LibraryThing member Katya0133
Aside from a few cultural references that I had to look up, this book holds up remarkably well. Readers who are familiar with Watergate will probably do a better job of keeping track of everyone, but there is a list of principal players at the beginning of the book for the rest of us. I only wish this book wasn't so relevant today.… (more)
LibraryThing member Jaquesdemolay
This is an excellent account of the Nixon years. It is very well-written and reveals how two dedicated people made a difference in American history. Do we still make journalists like these? I would like to think so.
LibraryThing member brianinbuffalo
Few books shaped my interest in journalism as much as Woodward and Bernstein's classic work. I first read it as a teen-ager, in an era when post-Watergate developments were still nudging their way into headlines. When I read the book decades later, I realized that this was timeless story about how tenacious reporting can change the course of history.… (more)
LibraryThing member Angelic55blonde
This is an amazing book. It is about the Watergate scandal and the two reporters who had to wade through it all to get to the truth, which brought down a President. It's amazing and the movie is just as good.
LibraryThing member figre
It is somewhat amazing to me that I have not read this book before. I’ve read The Brethren at least three times, as well as Final Days. I’ve seen the movie numerous times and always been enraptured by it. But I only recently purchased the book. Maybe it comes from my Republican upbringing – the one that only in the last ten years allowed me to finally recognize that Nixon was a crook. Or maybe it was that overpowering desire I have had in that same ten years to try and be the hippie revolutionary I didn’t allow myself to be (don’t worry – it isn’t working). Ultimately, it’s a matter of really wanting to read it – and just finally getting to it.
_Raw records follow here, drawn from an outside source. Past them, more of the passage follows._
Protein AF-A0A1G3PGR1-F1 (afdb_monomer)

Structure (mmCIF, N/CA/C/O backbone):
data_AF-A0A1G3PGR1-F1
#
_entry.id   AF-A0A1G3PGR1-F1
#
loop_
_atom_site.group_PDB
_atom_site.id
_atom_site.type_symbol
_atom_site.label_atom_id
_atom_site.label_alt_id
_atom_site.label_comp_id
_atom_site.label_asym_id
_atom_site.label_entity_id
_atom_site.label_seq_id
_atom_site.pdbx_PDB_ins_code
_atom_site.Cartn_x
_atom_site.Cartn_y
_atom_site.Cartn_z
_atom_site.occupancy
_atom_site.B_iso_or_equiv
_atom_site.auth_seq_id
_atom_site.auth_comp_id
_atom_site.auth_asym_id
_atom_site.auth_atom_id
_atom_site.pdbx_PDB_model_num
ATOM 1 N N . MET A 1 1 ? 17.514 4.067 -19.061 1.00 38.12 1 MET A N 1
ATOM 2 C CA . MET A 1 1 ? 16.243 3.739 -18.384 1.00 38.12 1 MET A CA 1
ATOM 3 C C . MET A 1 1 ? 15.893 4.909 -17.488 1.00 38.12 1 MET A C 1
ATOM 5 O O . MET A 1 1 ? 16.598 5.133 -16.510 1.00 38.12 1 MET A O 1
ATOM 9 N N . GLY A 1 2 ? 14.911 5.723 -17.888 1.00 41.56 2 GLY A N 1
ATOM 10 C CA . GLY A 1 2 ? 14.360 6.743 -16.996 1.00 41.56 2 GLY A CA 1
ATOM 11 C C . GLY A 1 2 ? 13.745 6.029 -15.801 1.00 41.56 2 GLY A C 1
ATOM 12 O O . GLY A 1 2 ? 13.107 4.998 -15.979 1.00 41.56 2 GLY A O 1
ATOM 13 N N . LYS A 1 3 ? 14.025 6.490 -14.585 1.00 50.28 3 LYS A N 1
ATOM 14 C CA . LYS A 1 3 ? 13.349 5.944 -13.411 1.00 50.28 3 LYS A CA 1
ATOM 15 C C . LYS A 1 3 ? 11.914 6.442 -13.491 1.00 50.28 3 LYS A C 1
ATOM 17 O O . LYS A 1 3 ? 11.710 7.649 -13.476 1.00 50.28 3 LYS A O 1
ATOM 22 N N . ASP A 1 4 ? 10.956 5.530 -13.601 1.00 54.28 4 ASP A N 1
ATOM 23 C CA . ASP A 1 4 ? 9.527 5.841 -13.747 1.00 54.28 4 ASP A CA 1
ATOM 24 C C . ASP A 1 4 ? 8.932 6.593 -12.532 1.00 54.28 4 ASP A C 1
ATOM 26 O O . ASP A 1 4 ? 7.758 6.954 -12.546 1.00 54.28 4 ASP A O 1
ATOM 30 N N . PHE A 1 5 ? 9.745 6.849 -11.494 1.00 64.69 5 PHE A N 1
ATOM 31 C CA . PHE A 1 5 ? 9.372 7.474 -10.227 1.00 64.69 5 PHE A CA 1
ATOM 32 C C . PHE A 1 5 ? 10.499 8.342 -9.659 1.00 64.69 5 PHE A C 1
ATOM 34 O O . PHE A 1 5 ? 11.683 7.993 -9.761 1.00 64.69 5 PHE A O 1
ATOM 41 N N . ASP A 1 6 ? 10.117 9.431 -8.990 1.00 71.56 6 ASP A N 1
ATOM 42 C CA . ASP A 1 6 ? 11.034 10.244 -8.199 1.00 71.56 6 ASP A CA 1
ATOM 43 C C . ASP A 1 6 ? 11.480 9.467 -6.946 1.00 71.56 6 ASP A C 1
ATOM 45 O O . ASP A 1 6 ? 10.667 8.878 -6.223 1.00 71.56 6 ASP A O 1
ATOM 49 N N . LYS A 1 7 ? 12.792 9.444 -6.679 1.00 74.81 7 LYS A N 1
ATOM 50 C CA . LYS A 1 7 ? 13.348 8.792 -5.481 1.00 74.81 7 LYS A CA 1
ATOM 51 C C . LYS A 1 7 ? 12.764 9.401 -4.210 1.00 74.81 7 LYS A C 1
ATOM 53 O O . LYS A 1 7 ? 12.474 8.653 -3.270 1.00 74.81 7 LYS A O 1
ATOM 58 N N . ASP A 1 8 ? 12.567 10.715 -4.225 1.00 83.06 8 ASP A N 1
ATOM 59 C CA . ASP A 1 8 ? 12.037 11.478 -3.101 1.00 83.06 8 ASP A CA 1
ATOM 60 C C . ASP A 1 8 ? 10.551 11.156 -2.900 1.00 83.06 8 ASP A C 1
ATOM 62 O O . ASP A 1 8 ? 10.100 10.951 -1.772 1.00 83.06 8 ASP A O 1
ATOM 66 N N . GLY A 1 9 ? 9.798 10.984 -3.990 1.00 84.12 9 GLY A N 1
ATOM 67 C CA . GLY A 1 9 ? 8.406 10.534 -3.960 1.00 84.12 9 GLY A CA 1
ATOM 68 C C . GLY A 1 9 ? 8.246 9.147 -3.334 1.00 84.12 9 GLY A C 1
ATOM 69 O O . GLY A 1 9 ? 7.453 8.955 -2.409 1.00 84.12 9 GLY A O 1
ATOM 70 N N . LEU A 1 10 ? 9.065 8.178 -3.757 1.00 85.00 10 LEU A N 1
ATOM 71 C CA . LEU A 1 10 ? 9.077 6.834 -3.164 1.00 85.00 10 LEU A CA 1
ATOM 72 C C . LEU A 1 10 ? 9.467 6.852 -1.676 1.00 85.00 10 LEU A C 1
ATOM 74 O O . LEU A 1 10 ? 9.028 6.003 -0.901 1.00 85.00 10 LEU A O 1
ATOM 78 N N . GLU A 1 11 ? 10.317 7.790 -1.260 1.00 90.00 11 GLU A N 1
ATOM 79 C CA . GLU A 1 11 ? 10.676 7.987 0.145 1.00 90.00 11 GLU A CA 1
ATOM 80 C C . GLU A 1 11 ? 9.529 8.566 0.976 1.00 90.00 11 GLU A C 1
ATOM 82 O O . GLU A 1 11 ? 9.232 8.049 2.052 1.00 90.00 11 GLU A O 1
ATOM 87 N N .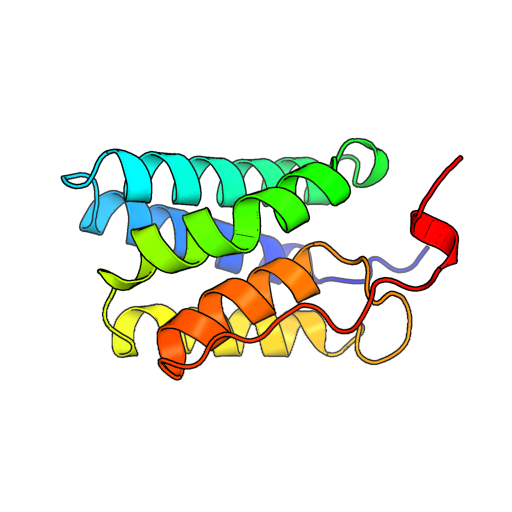 GLN A 1 12 ? 8.811 9.556 0.450 1.00 91.44 12 GLN A N 1
ATOM 88 C CA . GLN A 1 12 ? 7.628 10.115 1.108 1.00 91.44 12 GLN A CA 1
ATOM 89 C C . GLN A 1 12 ? 6.518 9.070 1.284 1.00 91.44 12 GLN A C 1
ATOM 91 O O . GLN A 1 12 ? 5.884 9.011 2.342 1.00 91.44 12 GLN A O 1
ATOM 96 N N . ILE A 1 13 ? 6.309 8.201 0.289 1.00 91.38 13 ILE A N 1
ATOM 97 C CA . ILE A 1 13 ? 5.331 7.105 0.375 1.00 91.38 13 ILE A CA 1
ATOM 98 C C . ILE A 1 13 ? 5.760 6.110 1.458 1.00 91.38 13 ILE A C 1
ATOM 100 O O . ILE A 1 13 ? 4.957 5.758 2.321 1.00 91.38 13 ILE A O 1
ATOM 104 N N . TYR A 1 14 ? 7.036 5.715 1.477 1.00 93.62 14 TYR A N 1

And, reading this book will remind you (or, if you are young enough, will let you know for the first time) how pivotal Watergate was to history and the presidency. No one really suspected how far it went. Yet it all came out. This is not as engrossing as good fiction. Nor should it be. If it were, it would be unbelievable. Instead, the straightforward approach, the avoidance of hyperbole, allows the reader to recognize that this is the real world, and this was a real event. And it is done in a balanced way – one that shows the role of each reporter, and the role of other journalists. The handling of this reporting helps you understand why, even today, Woodward gets information that no one else does.

Beyond the history, there are a lot of lessons to be learned. First, this is the foundation for someone’s book on leadership. For all his faults, it is evident here that Nixon was great leader (as in, one who was great a leading, not as in one who was great in the way they led.) It is evident that people went beyond where they might, just because of him. Second, this should be required reading for anyone who does fraud investigation (not just investigative journalism.) This provides perfect examples of the investigation approaches – planning the interviews, not ignoring the little things, never go beyond what you know is right (which Woodward and Bernstein did – and paid a price).

And, for a better experience, read this with some of the other volumes that came out at that time – for example, The Brethren by Woodward (about the Supreme Court when all this was going on), Final Days by Woodward and Bernstein, and Breach of Faith by T H White.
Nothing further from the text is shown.